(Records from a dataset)
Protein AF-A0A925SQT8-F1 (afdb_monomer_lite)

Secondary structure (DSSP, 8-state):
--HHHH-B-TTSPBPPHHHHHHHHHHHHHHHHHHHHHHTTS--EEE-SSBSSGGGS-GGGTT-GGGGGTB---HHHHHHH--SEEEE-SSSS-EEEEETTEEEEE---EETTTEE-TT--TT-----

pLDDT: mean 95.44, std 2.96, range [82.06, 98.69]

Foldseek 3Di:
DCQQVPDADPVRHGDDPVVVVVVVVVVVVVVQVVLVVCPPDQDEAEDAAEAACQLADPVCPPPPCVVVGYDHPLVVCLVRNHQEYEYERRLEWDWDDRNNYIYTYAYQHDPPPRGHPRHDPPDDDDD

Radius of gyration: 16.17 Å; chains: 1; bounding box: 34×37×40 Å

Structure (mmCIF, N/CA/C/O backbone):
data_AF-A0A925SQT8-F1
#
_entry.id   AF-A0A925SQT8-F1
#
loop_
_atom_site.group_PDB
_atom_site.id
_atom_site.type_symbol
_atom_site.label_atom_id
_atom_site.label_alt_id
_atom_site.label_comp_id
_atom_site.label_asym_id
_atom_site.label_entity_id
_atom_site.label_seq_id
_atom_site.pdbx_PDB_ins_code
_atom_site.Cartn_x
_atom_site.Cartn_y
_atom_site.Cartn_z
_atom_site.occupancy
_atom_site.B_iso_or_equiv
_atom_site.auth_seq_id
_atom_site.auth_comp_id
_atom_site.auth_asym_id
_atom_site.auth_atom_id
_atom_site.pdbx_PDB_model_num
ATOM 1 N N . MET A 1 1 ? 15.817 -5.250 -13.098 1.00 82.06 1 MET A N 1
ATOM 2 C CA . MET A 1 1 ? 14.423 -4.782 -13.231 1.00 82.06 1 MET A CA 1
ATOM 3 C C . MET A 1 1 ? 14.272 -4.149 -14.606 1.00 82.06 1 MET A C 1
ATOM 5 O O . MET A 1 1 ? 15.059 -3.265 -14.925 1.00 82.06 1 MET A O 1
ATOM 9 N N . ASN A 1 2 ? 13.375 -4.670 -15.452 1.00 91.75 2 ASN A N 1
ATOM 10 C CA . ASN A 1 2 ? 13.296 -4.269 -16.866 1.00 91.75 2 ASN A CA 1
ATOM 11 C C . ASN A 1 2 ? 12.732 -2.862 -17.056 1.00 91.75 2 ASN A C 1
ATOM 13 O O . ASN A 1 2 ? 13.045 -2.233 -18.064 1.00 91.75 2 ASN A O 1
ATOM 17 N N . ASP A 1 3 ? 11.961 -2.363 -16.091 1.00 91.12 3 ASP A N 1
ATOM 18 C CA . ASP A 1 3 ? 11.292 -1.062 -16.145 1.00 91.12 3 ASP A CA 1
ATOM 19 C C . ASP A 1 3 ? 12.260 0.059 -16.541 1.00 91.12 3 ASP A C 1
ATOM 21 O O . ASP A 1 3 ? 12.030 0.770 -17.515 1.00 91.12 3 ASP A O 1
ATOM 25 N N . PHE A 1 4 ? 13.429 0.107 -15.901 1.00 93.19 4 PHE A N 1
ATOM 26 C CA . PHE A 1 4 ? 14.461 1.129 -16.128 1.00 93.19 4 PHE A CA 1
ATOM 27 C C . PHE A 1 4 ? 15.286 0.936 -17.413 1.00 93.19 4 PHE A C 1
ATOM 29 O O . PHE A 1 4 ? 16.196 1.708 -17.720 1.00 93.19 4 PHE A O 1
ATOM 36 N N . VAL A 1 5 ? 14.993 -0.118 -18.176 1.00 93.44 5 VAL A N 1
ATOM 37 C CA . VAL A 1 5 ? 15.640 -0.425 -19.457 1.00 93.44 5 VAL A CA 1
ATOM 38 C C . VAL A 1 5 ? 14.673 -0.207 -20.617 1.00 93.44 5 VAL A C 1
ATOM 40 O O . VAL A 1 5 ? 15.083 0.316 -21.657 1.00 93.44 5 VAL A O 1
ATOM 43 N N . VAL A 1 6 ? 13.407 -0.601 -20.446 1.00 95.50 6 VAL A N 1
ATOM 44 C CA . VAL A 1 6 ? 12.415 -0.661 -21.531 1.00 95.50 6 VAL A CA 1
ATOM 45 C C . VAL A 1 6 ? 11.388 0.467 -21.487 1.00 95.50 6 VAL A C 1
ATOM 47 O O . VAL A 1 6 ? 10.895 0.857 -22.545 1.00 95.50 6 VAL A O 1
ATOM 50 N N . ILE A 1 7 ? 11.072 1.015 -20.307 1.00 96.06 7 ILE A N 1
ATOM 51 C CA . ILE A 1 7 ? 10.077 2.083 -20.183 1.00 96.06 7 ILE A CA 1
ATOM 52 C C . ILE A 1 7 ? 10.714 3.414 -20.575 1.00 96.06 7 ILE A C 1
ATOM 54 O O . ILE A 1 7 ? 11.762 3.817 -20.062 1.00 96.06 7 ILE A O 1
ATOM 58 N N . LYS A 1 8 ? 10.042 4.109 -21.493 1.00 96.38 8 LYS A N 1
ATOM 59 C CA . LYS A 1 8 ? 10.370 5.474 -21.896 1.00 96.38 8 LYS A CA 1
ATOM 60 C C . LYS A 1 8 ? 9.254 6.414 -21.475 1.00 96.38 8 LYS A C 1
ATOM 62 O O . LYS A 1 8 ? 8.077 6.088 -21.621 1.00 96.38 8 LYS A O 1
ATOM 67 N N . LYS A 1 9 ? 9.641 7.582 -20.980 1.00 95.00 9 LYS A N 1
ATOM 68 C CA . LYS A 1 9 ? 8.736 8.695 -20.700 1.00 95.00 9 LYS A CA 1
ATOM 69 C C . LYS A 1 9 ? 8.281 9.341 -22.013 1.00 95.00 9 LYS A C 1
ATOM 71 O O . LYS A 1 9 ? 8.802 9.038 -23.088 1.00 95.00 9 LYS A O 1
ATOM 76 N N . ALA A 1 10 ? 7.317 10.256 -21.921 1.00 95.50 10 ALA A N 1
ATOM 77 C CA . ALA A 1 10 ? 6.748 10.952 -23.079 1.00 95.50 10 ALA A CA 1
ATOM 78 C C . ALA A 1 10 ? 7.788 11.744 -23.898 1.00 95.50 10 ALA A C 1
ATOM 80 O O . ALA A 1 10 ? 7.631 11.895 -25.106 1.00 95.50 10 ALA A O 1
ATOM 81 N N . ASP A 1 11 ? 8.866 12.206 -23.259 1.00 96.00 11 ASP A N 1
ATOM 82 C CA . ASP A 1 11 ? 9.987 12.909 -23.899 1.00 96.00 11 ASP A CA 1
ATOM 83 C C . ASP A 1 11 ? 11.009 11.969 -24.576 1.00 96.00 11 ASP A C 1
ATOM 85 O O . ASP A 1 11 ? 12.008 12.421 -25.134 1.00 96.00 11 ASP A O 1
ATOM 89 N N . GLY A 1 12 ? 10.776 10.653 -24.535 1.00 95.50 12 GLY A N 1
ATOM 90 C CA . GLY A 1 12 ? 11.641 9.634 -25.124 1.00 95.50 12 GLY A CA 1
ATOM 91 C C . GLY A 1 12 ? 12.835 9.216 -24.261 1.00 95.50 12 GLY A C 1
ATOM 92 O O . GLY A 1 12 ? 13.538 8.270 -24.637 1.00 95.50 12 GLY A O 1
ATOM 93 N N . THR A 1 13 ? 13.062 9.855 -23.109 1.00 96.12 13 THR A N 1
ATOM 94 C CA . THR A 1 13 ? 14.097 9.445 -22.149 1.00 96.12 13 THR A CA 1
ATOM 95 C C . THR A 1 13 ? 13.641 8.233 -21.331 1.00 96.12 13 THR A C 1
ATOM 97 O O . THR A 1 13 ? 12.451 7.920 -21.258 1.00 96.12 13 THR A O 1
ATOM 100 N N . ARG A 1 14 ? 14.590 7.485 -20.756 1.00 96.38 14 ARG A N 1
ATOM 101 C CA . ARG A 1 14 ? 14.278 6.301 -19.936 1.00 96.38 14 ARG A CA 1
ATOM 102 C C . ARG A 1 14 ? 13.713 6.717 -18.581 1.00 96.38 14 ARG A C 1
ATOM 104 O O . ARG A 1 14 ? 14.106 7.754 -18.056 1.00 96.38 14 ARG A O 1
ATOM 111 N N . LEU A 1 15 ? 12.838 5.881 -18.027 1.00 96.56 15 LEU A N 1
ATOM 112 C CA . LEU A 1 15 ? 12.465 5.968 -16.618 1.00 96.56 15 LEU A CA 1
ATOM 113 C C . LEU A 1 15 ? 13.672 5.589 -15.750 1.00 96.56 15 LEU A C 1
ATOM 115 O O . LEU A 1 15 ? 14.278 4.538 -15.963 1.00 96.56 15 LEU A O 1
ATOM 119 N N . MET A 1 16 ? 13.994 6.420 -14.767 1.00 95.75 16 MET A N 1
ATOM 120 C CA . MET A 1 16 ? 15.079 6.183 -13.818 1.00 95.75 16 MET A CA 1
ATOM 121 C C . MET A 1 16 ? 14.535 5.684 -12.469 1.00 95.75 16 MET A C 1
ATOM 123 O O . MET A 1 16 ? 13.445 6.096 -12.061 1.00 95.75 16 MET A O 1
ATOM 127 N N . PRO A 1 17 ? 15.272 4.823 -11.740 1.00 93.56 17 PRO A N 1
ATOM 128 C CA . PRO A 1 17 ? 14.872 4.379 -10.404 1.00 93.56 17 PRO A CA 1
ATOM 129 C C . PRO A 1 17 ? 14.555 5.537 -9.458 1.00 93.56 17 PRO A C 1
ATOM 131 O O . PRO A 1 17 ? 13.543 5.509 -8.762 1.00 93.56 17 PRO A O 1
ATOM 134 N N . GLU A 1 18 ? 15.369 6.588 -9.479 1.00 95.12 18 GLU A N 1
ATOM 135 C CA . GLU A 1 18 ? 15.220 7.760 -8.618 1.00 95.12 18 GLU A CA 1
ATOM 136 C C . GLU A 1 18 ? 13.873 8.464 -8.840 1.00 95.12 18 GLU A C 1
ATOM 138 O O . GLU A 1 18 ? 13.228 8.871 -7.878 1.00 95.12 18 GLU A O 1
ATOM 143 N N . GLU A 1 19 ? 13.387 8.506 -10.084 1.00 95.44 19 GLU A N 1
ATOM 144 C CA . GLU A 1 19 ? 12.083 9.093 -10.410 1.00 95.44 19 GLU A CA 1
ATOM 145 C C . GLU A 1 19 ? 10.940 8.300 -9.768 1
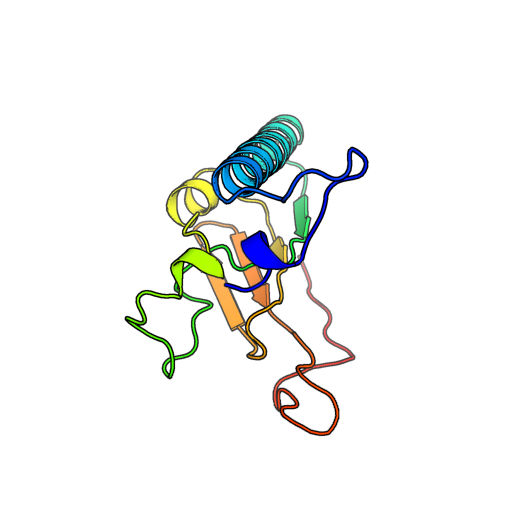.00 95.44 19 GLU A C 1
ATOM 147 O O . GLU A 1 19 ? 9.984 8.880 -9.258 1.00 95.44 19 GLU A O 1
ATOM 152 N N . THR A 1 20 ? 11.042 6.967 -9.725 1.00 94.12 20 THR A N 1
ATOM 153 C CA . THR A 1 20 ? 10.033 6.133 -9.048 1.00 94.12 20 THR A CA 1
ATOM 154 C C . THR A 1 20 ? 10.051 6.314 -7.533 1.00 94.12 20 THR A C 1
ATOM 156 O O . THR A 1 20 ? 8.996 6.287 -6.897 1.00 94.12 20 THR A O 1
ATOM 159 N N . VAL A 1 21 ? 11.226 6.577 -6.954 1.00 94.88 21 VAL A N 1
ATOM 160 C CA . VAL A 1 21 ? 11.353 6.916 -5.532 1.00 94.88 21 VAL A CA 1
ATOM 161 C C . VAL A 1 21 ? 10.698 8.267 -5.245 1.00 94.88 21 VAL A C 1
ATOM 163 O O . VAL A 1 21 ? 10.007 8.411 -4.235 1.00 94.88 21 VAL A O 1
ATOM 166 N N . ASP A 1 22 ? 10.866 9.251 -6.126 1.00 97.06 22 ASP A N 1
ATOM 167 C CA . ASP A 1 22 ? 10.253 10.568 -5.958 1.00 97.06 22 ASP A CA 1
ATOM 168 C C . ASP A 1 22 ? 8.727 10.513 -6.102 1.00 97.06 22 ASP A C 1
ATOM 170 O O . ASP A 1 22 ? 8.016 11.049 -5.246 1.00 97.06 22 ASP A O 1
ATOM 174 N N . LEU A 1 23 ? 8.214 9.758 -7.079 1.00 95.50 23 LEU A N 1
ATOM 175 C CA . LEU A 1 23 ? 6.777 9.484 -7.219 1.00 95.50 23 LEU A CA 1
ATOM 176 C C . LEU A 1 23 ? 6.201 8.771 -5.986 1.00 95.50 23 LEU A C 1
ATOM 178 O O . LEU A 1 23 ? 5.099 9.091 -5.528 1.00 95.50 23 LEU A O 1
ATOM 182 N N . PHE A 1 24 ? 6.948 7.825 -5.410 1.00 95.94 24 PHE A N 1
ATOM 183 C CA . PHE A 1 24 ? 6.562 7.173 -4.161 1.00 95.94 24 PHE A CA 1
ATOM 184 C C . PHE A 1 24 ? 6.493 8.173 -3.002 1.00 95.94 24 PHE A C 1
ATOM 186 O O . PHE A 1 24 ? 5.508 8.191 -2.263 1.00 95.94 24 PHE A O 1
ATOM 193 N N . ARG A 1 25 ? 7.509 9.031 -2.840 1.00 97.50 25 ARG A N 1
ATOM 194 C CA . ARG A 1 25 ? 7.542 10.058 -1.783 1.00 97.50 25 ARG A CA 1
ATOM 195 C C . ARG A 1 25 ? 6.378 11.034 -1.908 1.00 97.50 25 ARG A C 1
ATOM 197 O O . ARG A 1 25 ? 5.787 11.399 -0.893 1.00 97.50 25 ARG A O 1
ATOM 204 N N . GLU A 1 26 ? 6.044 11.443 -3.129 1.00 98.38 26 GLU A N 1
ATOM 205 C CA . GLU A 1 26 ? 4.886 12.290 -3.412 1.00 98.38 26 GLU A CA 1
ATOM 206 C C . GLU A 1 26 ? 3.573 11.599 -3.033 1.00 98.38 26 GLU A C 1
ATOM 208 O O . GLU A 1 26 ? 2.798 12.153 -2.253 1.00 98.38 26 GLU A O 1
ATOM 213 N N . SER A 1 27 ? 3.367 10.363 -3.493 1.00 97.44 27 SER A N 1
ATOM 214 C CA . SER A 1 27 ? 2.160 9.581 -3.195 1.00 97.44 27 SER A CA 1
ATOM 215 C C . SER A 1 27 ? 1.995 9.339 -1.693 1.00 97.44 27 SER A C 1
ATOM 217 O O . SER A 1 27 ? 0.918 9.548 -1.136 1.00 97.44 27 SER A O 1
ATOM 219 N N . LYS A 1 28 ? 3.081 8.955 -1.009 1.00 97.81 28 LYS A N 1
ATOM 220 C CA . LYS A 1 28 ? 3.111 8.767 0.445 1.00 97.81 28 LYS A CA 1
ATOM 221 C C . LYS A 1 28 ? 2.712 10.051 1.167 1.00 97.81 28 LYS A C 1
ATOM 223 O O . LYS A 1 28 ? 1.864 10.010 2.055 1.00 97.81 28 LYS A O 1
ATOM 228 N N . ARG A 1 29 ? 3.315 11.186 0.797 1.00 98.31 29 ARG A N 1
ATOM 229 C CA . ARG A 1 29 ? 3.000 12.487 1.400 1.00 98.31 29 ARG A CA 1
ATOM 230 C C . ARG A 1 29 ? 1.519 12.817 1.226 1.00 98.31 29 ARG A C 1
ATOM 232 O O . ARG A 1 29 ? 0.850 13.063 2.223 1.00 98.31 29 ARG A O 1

Activity: When the line with "ATOM 104 O O" is reached in the data above, start copying there, and copy each line exactly until the line with "ATOM 113 C C" has been copied; copy nothing else.

Task response:
ATOM 104 O O . ARG A 1 14 ? 14.106 7.754 -18.056 1.00 96.38 14 ARG A O 1
ATOM 111 N N . LEU A 1 15 ? 12.838 5.881 -18.027 1.00 96.56 15 LEU A N 1
ATOM 112 C CA . LEU A 1 15 ? 12.465 5.968 -16.618 1.00 96.56 15 LEU A CA 1
ATOM 113 C C . LEU A 1 15 ? 13.672 5.589 -15.750 1.00 96.56 15 LEU A C 1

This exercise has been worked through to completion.